「現場で使えるAIへ」、富士通が進める次世代CPUと自律型AIエージェント戦略:製造ITニュース(2/2 ページ)
富士通は自社イベント「Fujitsu Experience Day 2026」で、次世代CPUの「FUJITSU-MONAKA」をはじめ、AIチームを自律生成する技術や、実店舗で検証する店長業務支援AIなど企業変革を支援する最新AIソリューションを公開した。
業務データから相互に活躍する「AIエージェントチーム」を生成
「マルチAIエージェントが創るビジネス革新」をテーマとした展示では、2026年7月13日に発表した「Fujitsu Kozuchi Multi AI Agent Framework(MAAF)」によるデモンストレーションを披露した。MAAFは、社内規定や契約書といった独自の業務データを投入すると、システム自身が最適なAIエージェントの構成案を自動生成するフレームワークである。

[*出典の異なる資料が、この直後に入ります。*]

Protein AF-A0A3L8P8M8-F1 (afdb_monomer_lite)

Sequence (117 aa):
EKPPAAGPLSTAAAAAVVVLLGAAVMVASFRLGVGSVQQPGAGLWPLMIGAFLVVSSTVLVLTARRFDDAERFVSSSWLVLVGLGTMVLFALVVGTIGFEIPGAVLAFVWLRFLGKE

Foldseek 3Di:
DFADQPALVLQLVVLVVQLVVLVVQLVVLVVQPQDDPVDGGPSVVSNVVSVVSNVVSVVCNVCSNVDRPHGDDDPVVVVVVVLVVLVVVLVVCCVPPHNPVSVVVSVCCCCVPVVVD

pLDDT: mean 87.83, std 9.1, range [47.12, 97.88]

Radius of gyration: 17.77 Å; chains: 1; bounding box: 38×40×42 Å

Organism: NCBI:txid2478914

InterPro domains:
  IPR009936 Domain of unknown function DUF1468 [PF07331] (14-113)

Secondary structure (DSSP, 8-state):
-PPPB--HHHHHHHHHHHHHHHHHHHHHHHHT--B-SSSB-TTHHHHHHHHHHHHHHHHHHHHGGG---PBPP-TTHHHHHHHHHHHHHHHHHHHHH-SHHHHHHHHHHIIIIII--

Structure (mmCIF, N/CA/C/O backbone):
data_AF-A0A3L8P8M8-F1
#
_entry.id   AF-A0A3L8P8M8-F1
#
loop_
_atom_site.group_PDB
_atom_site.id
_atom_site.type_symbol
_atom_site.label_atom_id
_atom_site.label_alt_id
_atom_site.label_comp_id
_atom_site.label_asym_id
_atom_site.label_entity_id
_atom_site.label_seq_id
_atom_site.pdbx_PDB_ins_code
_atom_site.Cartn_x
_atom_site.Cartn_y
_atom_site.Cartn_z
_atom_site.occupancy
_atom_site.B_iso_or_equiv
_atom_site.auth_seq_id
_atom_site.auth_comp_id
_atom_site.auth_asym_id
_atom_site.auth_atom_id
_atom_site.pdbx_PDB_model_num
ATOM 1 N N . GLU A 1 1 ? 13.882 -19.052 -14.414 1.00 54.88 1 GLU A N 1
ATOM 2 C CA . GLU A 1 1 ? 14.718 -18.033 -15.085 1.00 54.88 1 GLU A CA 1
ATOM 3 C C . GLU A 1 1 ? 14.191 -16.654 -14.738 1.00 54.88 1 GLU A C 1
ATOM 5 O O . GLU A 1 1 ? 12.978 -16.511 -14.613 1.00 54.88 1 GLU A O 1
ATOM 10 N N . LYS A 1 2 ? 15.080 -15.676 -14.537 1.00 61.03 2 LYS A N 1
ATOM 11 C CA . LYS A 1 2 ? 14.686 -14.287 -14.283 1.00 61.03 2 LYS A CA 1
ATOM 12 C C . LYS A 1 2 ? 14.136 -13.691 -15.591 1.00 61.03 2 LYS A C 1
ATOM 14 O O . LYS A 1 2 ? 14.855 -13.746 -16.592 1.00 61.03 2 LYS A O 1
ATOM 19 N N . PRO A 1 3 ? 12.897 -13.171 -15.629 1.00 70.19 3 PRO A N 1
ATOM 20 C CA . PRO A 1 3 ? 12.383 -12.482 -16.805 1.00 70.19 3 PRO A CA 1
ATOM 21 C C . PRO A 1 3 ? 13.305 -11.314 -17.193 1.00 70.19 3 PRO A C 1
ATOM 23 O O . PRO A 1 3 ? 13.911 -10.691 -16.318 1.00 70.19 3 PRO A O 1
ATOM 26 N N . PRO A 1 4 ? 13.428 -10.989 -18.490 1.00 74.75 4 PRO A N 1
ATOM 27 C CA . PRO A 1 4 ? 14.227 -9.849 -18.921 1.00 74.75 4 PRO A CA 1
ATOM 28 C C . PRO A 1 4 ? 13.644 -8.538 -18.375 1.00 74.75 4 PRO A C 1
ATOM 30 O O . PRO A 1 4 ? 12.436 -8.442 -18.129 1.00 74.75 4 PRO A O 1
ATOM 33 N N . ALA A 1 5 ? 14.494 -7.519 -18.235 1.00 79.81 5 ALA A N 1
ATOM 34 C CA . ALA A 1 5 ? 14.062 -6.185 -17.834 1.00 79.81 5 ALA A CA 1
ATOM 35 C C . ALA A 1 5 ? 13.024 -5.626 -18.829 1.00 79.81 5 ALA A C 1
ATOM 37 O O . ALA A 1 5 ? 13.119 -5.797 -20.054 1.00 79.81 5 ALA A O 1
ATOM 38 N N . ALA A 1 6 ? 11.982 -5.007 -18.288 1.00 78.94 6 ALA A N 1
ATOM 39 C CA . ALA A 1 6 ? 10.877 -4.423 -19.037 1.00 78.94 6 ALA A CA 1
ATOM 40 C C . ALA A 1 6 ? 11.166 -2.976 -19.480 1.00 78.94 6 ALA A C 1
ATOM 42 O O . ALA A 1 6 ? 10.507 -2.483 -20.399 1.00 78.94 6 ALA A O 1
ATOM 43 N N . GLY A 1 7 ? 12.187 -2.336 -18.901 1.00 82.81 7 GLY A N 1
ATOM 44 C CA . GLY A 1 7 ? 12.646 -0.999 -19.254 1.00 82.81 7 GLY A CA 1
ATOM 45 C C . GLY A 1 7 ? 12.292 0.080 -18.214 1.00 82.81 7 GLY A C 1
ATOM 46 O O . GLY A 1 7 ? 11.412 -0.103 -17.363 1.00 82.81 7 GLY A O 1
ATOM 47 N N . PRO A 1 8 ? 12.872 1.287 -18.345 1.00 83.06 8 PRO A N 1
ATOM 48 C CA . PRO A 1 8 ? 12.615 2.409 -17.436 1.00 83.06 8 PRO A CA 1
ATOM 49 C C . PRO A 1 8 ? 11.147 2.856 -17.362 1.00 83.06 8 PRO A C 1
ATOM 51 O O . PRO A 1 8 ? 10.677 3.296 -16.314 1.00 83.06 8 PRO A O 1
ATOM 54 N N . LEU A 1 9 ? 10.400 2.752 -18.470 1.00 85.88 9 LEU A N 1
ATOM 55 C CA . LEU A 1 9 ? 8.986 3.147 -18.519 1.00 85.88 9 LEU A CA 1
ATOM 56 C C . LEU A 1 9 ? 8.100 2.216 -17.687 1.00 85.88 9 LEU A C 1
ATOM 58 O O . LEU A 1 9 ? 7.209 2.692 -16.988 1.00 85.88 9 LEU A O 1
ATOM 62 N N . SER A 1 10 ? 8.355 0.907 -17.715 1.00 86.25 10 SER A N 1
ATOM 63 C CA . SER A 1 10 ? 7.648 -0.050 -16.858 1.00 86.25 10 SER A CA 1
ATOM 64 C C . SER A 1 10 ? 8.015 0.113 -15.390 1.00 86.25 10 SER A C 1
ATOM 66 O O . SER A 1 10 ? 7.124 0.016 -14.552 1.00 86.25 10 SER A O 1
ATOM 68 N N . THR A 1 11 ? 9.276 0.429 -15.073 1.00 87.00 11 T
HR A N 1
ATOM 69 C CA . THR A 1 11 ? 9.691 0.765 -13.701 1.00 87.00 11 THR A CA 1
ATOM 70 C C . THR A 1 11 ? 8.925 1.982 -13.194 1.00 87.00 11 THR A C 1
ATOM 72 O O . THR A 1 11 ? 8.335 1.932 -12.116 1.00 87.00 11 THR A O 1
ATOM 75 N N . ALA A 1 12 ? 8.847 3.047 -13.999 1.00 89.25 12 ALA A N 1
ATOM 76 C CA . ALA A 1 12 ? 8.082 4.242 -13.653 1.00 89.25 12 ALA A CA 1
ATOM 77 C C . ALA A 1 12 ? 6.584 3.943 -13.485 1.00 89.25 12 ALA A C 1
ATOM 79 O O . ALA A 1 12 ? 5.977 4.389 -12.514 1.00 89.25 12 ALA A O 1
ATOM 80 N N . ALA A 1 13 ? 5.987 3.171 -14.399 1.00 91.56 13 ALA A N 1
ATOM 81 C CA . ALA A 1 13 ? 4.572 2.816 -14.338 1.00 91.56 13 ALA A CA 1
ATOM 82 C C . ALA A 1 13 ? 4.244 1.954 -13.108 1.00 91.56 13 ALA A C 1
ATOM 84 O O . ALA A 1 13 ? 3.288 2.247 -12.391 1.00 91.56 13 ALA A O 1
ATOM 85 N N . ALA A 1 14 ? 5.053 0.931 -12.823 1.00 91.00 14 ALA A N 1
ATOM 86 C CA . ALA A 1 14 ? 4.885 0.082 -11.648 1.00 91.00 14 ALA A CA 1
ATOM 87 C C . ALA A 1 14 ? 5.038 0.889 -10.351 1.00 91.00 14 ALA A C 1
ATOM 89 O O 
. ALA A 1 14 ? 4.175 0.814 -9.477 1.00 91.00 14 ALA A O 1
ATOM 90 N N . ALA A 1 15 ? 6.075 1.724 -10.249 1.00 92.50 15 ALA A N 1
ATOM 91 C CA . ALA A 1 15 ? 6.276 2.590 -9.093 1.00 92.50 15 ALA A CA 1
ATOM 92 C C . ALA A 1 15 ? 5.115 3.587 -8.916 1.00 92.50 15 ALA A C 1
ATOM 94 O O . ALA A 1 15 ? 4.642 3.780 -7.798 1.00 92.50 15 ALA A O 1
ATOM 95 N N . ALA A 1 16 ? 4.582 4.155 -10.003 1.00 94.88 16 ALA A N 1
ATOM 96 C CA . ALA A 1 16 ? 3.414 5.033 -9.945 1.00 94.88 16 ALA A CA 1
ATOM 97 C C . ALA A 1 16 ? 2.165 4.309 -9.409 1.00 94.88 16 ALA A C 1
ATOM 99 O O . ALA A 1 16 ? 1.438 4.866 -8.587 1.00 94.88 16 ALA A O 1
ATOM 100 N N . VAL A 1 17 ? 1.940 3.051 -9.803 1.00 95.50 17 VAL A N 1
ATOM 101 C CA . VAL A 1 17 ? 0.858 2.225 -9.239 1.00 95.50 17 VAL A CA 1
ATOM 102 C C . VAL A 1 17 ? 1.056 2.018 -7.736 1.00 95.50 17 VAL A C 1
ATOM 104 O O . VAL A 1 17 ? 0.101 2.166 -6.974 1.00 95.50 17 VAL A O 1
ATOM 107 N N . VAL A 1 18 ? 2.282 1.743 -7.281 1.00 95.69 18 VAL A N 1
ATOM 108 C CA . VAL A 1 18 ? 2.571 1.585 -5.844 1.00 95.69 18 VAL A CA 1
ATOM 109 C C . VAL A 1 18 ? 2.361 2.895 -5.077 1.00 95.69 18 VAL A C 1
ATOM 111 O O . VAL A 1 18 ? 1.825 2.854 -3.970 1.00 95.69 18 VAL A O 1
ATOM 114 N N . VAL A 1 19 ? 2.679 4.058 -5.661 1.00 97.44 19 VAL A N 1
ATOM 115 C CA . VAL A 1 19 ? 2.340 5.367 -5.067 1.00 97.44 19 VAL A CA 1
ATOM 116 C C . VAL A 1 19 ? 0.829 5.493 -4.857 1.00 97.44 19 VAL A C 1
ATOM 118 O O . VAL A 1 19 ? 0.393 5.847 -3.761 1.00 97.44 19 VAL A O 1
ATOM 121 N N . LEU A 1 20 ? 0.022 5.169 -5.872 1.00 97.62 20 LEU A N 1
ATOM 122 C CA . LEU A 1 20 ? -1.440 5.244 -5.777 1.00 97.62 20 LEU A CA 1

会場では、社内稟議申請における手戻りを解消するAIチェックツールの自動構築を実演した。稟議書のWordファイルやCSVなどの業務知識データを投入し、必要に応じてセキュリティ強化などのツールを装備させて解析を実行すると、システムが自動でAIエージェントチームを構成する。今回のデモでは、「契約特化」「稟議特化」「為替特化」「社内フォーマット特化」の各エージェントが結成され、投入された稟議書に対して契約上の問題や予算超過の有無を、エージェントが互いに確認し合い、最終的な判定を下した。
生成された構成案は事前にテストされ、効果が確認された変更のみを本番環境へ反映する。さらに、影響の大きい重要な変更プロセスには人間の承認を挟み、変更履歴も監査可能な形で保持される。MAFFは、「富士通のエンタープライズ向け生成AI『Takane』などのクローズドな環境で動作するため、機密データも安全に扱える」(富士通の説明員)という。
写真での棚割りレイアウトやポップ生成で店長業務を標準化
データとAIで小売業の持続的な成長を支援する「Uvance for Retail」の取り組みでは、イオンフードスタイルと共同開発した店舗運営支援AIエージェントを紹介した。両社は同年7月より実店舗での実証実験を開始し、AIが戦略立案や売場レイアウトの検討を支援することで、迅速な意思決定や店長業務の標準化、効率化への効果を検証する。同年3月に食品スーパー3社(マックスバリュ関東、ダイエーの関東事業、イオンマーケット)の統合によって発足したイオンフードスタイルにおいて、全店舗で一貫したサービス提供を実現するための試みだ。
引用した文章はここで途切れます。